Tritt der einflussreiche Boss eines nicht näher benannten Großkonzerns mit dem Namen David Zuckerman auf, ist sonnenklar, worauf der Filmemacher anspielt. Und das nicht nur auf Grund der körperlichen Ähnlichkeit zu Mark Zuckerberg. Aber so richtig die Aussagen dazu und hinsichtlich des Konsumverhaltens sind, in vielerlei Hinsicht macht es sich 100 Dinge merklich zu einfach. Paul als Selbstversorger zu porträtieren, der sich auf das Wesentliche konzentriert und neu entdeckt, was man zum Leben tatsächlich benötigt, in allen Ehren. Doch er kommt nie an den Punkt, an dem er etwas außer der Reihe auch benötigen würde. Wie wäre es, wenn er überraschend krank wird und Medizin braucht? Oder um Hilfe für seine Großmutter zu holen, sein Mobiltelefon benutzen wollte, das jedoch nicht verfügbar ist? Florian David Fitz will zeigen, dass man das Leben auch ohne die Vorzüge und Fortschritte moderner Errungenschaften bestreiten kann, und entlarven, wo und wie sie die Menschen davon abhalten, das Entscheidende zu erkennen und glücklich zu werden. Nur ist eine Lösung so oberflächlich wie die vermeintlich oberflächliche Gesellschaft, die er kritisiert.

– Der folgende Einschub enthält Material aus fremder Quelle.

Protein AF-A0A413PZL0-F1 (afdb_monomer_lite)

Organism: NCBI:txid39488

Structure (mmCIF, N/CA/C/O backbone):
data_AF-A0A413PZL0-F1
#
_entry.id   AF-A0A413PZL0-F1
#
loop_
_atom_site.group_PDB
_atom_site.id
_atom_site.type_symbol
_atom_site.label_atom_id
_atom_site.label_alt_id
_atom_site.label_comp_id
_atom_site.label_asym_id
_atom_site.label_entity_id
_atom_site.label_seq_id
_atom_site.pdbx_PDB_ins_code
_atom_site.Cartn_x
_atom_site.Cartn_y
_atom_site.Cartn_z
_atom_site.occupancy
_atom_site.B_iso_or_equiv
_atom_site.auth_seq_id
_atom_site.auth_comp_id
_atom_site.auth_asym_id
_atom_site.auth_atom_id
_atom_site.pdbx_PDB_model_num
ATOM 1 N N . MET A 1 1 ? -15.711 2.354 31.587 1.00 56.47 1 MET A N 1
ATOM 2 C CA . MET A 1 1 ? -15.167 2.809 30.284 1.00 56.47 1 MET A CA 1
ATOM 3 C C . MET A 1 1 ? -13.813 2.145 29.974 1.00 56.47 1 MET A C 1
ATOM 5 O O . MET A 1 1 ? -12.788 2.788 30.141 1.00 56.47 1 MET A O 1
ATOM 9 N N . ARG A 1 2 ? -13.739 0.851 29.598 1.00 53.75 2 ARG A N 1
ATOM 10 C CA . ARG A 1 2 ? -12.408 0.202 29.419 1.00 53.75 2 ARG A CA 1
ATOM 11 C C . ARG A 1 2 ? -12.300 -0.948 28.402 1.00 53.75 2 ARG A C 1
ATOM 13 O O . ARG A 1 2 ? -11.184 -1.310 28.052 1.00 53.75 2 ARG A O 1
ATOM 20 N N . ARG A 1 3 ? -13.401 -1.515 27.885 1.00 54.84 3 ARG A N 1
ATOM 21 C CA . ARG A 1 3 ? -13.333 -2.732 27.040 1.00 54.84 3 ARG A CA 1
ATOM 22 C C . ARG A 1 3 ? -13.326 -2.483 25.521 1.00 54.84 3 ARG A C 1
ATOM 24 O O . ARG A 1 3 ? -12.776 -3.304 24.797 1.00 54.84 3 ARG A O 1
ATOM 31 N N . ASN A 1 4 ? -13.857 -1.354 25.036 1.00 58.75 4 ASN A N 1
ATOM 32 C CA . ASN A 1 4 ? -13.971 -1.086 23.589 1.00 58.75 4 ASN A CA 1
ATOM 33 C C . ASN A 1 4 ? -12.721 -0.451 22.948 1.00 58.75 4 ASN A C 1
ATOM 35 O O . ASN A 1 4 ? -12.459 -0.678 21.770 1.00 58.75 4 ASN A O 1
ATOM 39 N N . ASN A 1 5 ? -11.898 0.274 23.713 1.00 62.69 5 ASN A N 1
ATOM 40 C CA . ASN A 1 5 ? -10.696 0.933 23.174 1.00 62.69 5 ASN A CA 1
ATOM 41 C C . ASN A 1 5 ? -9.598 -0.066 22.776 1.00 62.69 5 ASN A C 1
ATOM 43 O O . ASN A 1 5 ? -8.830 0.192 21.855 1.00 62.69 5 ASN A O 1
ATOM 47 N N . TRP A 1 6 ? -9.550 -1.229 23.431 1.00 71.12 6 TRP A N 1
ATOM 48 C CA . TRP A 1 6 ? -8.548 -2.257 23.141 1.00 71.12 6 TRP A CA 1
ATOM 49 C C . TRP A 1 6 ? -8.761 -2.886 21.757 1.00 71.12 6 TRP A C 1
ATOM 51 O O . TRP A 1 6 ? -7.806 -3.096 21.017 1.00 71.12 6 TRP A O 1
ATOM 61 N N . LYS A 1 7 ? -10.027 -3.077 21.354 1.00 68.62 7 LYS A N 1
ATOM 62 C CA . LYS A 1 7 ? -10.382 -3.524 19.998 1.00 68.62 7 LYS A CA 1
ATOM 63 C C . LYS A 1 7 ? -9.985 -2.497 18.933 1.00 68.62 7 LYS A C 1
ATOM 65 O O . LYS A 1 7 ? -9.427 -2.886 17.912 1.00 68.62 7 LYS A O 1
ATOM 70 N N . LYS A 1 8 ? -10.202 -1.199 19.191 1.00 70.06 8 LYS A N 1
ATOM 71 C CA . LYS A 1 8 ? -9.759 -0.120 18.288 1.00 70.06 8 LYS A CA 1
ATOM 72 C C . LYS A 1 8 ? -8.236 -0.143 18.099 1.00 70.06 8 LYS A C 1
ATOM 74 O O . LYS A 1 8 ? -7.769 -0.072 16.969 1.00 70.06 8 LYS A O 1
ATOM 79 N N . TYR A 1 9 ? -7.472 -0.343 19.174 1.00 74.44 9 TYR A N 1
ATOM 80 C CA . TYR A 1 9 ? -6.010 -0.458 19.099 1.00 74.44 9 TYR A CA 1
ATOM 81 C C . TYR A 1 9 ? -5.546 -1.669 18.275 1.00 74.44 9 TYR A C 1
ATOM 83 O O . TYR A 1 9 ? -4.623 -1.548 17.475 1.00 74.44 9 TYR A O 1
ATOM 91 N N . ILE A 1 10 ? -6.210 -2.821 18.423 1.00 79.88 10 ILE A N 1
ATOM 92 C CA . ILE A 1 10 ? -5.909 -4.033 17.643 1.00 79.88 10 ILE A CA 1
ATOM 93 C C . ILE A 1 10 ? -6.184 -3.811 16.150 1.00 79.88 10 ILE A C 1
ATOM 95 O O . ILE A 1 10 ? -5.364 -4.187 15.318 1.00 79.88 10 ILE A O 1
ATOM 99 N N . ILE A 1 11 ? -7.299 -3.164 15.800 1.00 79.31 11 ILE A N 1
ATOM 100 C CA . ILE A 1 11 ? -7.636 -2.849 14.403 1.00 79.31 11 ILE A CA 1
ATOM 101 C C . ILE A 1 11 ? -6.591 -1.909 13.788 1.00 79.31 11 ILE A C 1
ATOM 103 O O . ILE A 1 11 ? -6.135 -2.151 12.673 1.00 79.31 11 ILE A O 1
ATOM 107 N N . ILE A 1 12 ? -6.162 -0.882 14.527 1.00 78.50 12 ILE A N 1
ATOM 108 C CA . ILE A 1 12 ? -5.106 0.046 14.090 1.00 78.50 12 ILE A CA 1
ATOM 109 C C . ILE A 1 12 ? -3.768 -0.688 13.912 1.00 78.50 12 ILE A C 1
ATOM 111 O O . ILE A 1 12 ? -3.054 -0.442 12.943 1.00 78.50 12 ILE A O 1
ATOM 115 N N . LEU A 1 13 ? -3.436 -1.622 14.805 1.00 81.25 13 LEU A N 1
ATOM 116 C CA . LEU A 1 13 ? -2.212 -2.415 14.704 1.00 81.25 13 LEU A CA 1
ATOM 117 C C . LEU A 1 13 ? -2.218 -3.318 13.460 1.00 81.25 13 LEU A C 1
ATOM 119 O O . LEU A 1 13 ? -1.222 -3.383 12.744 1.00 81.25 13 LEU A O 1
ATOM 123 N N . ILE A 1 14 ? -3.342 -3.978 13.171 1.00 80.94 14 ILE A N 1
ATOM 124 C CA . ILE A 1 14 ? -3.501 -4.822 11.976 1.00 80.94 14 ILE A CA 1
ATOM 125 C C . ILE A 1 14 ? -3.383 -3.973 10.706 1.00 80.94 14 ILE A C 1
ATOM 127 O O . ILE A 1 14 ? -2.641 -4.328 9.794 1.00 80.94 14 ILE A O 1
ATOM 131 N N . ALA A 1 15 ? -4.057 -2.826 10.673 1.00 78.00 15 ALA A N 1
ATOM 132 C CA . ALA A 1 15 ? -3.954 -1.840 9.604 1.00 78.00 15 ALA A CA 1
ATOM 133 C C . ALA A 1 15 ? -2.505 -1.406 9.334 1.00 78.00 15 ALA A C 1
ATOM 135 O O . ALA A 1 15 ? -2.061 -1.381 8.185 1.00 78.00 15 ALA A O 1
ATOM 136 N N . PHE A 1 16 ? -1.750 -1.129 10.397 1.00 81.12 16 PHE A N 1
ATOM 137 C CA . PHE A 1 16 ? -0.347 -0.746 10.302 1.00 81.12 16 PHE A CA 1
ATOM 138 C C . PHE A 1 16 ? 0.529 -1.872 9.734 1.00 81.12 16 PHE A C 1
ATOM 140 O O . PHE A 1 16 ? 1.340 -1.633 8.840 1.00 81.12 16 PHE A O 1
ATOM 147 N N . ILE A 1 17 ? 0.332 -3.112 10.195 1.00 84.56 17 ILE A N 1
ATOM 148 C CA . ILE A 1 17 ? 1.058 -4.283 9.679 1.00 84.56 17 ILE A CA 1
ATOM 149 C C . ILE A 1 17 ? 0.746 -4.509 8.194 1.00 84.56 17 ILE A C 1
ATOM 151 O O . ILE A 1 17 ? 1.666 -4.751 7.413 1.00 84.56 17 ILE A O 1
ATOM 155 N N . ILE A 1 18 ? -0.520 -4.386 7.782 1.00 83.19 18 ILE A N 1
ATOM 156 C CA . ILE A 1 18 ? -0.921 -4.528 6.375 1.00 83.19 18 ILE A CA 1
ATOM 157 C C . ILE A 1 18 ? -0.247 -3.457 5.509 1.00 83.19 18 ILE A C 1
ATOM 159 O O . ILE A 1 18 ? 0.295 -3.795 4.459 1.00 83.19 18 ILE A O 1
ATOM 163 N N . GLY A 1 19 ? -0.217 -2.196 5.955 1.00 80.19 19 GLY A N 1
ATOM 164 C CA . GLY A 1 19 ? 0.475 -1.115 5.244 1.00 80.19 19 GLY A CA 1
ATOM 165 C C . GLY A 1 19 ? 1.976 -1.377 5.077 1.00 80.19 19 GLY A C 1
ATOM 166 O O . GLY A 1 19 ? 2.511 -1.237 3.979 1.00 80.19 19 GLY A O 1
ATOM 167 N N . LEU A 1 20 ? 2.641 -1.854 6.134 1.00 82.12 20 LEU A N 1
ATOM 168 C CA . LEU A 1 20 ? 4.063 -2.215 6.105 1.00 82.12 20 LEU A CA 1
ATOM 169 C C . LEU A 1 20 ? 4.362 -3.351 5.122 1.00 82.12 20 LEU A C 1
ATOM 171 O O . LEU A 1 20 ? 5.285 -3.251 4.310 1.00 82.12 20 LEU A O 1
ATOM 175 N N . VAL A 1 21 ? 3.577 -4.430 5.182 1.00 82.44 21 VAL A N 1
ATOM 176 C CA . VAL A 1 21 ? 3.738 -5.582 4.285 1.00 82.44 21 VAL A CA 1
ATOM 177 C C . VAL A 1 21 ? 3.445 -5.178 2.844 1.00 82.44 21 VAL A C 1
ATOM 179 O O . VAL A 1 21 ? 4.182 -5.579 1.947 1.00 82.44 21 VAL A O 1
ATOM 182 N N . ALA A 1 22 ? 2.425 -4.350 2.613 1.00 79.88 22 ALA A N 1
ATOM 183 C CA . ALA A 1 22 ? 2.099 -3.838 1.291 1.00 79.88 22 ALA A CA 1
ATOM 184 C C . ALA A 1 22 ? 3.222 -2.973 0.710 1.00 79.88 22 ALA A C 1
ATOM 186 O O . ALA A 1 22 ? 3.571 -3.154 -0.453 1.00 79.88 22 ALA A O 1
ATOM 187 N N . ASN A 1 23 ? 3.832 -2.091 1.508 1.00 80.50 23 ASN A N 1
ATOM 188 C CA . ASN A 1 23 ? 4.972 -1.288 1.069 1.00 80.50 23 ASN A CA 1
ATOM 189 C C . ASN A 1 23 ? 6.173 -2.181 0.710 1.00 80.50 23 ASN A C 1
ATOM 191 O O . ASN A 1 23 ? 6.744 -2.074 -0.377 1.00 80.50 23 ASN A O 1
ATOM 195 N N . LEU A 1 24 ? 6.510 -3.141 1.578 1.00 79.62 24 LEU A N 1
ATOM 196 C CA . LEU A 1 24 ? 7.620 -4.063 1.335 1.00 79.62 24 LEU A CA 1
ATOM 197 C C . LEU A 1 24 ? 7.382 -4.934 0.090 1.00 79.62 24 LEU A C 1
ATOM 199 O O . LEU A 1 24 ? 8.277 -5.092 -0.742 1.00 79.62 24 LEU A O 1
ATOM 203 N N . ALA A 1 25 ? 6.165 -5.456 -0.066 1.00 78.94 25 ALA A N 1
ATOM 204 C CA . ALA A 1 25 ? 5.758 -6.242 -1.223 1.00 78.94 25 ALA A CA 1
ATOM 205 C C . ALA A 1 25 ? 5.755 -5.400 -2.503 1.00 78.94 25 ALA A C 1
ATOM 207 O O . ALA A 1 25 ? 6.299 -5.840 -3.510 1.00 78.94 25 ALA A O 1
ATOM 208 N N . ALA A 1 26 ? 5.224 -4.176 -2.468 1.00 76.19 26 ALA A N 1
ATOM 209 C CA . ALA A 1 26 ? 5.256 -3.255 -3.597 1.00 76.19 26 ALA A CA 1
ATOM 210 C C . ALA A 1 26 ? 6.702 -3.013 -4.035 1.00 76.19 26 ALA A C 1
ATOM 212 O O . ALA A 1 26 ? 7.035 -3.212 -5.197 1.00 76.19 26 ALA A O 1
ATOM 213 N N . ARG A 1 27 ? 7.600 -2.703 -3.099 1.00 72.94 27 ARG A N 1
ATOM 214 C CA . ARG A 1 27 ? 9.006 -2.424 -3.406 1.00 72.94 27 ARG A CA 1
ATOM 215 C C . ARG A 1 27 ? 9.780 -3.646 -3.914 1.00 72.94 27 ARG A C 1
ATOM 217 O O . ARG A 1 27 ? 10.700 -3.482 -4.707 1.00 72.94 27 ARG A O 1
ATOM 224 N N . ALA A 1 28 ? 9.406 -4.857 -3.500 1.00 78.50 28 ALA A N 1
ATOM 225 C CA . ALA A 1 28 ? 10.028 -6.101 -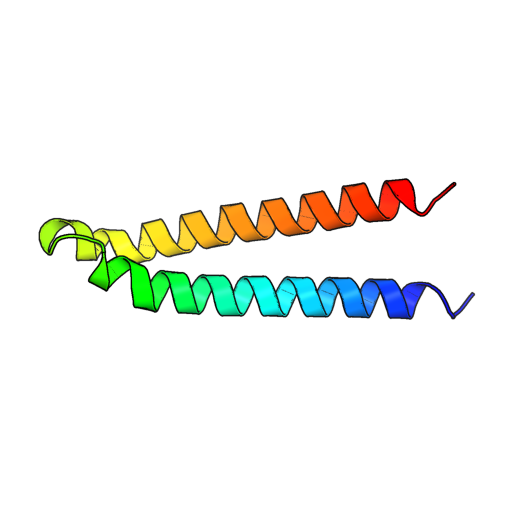3.957 1.00 78.50 28 ALA A CA 1
ATOM 226 C C . ALA A 1 28 ? 9.449 -6.632 -5.284 1.00 78.50 28 ALA A C 1
ATOM 228 O O . ALA A 1 28 ? 10.168 -7.244 -6.075 1.00 78.50 28 ALA A O 1
ATOM 229 N N . ILE A 1 29 ? 8.154 -6.418 -5.531 1.00 75.44 29 ILE A N 1
ATOM 230 C CA . ILE A 1 29 ? 7.422 -6.995 -6.667 1.00 75.44 29 ILE A CA 1
ATOM 231 C C . ILE A 1 29 ? 7.356 -6.018 -7.851 1.00 75.44 29 ILE A C 1
ATOM 233 O O . ILE A 1 29 ? 7.531 -6.455 -8.989 1.00 75.44 29 ILE A O 1
ATOM 237 N N . LEU A 1 30 ? 7.189 -4.704 -7.627 1.00 71.12 30 LEU A N 1
ATOM 238 C CA . LEU A 1 30 ? 7.171 -3.703 -8.708 1.00 71.12 30 LEU A CA 1
ATOM 239 C C . LEU A 1 30 ? 8.391 -3.776 -9.637 1.00 71.12 30 LEU A C 1
ATOM 241 O O . LEU A 1 30 ? 8.180 -3.785 -10.845 1.00 71.12 30 LEU A O 1
ATOM 245 N N . PRO A 1 31 ? 9.648 -3.844 -9.157 1.00 67.75 31 PRO A N 1
ATOM 246 C CA . PRO A 1 31 ? 10.807 -3.884 -10.050 1.00 67.75 31 PRO A CA 1
ATOM 247 C C . PRO A 1 31 ? 10.944 -5.200 -10.830 1.00 67.75 31 PRO A C 1
ATOM 249 O O . PRO A 1 31 ? 11.684 -5.233 -11.812 1.00 67.75 31 PRO A O 1
ATOM 252 N N . ARG A 1 32 ? 10.242 -6.270 -10.419 1.00 72.44 32 ARG A N 1
ATOM 253 C CA . ARG A 1 32 ? 10.127 -7.527 -11.181 1.00 72.44 32 ARG A CA 1
ATOM 254 C C . ARG A 1 32 ? 9.038 -7.477 -12.251 1.00 72.44 32 ARG A C 1
ATOM 256 O O . ARG A 1 32 ? 9.164 -8.172 -13.251 1.00 72.44 32 ARG A O 1
ATOM 263 N N . LEU A 1 33 ? 7.983 -6.694 -12.034 1.00 70.06 33 LEU A N 1
ATOM 264 C CA . LEU A 1 33 ? 6.893 -6.509 -12.998 1.00 70.06 33 LEU A CA 1
ATOM 265 C C . LEU A 1 33 ? 7.163 -5.368 -13.986 1.00 70.06 33 LEU A C 1
ATOM 267 O O . LEU A 1 33 ? 6.641 -5.394 -15.098 1.00 70.06 33 LEU A O 1
ATOM 271 N N . LEU A 1 34 ? 7.951 -4.362 -13.594 1.00 65.06 34 LEU A N 1
ATOM 272 C CA . LEU A 1 34 ? 8.210 -3.183 -14.414 1.00 65.06 34 LEU A CA 1
ATOM 273 C C . LEU A 1 34 ? 9.460 -3.360 -15.292 1.00 65.06 34 LEU A C 1
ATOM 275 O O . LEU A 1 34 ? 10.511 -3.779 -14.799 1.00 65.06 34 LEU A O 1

Seine Aussage hat auch deshalb einen Beigeschmack, weil sie ungeachtet der Tatsache, dass sie durchaus richtig sein mag, sehr plakativ vorgetragen wird und neben materiellen Gütern auch Lebensmittel und sonstige Lebensweisen abdecken möchte. Erzählen die Figuren auf der Leinwand dann von Konsumverzicht, während sie perfekt gekleidet und gestylt das Aussehen und die Ausstrahlung der Hipster-Generation verkörpern, erweckt das den Eindruck, als würden sich die Macher selbst nicht ernst nehmen. Wie sollte es das Publikum dann können.
Fazit:
In den ersten Minuten finden sich Paul und Toni in der Gesellschaft vieler Start-up-Unternehmer wieder, woraufhin Paul meint: „Die sehen alle aus wie wir – ich dachte, wir sind was Besonderes?“. Es ist nur eine von vielen Aussagen, mit denen Drehbuchautor und Regisseur Florian David Fitz ins Schwarze trifft. Er kleidet seinen dritten Film in chice Bilder, alle Momente sind tadellos umgesetzt. Es ist beinahe, als würde man ein Lifestyle-Magazin einer jungen, modernen Großstadt anschauen. Nimmt man dazu die Aussagen zum Konsum und dessen Oberflächlichkeit, die gleich mehrmals von den Hauptfiguren in einem Monolog in die Kamera gesprochen werden, dann ist es, als wollten die Macher ihre Botschaft dem Publikum auf einem Silbertablett ins Gesicht schreien. Gerade dadurch wird allerdings der Mangel an Authentizität deutlich. Sieht man darüber hinweg und ist bereit, sich unterhalten zu lassen, ist 100 Dinge vielleicht gerade in der Vorweihnachtszeit, in welcher der Konsum erfahrungsgemäß auf die Spitze getrieben wird, eine gute Erinnerung, dass all diese Sachen, die es zu kaufen gibt, allein nicht glücklich machen. Und auch wenn Florian David Fitz‘ Komödie ein ausgesprochen weihnachtliches Flair fehlt, ein wenig besinnlich stimmt sie allemal.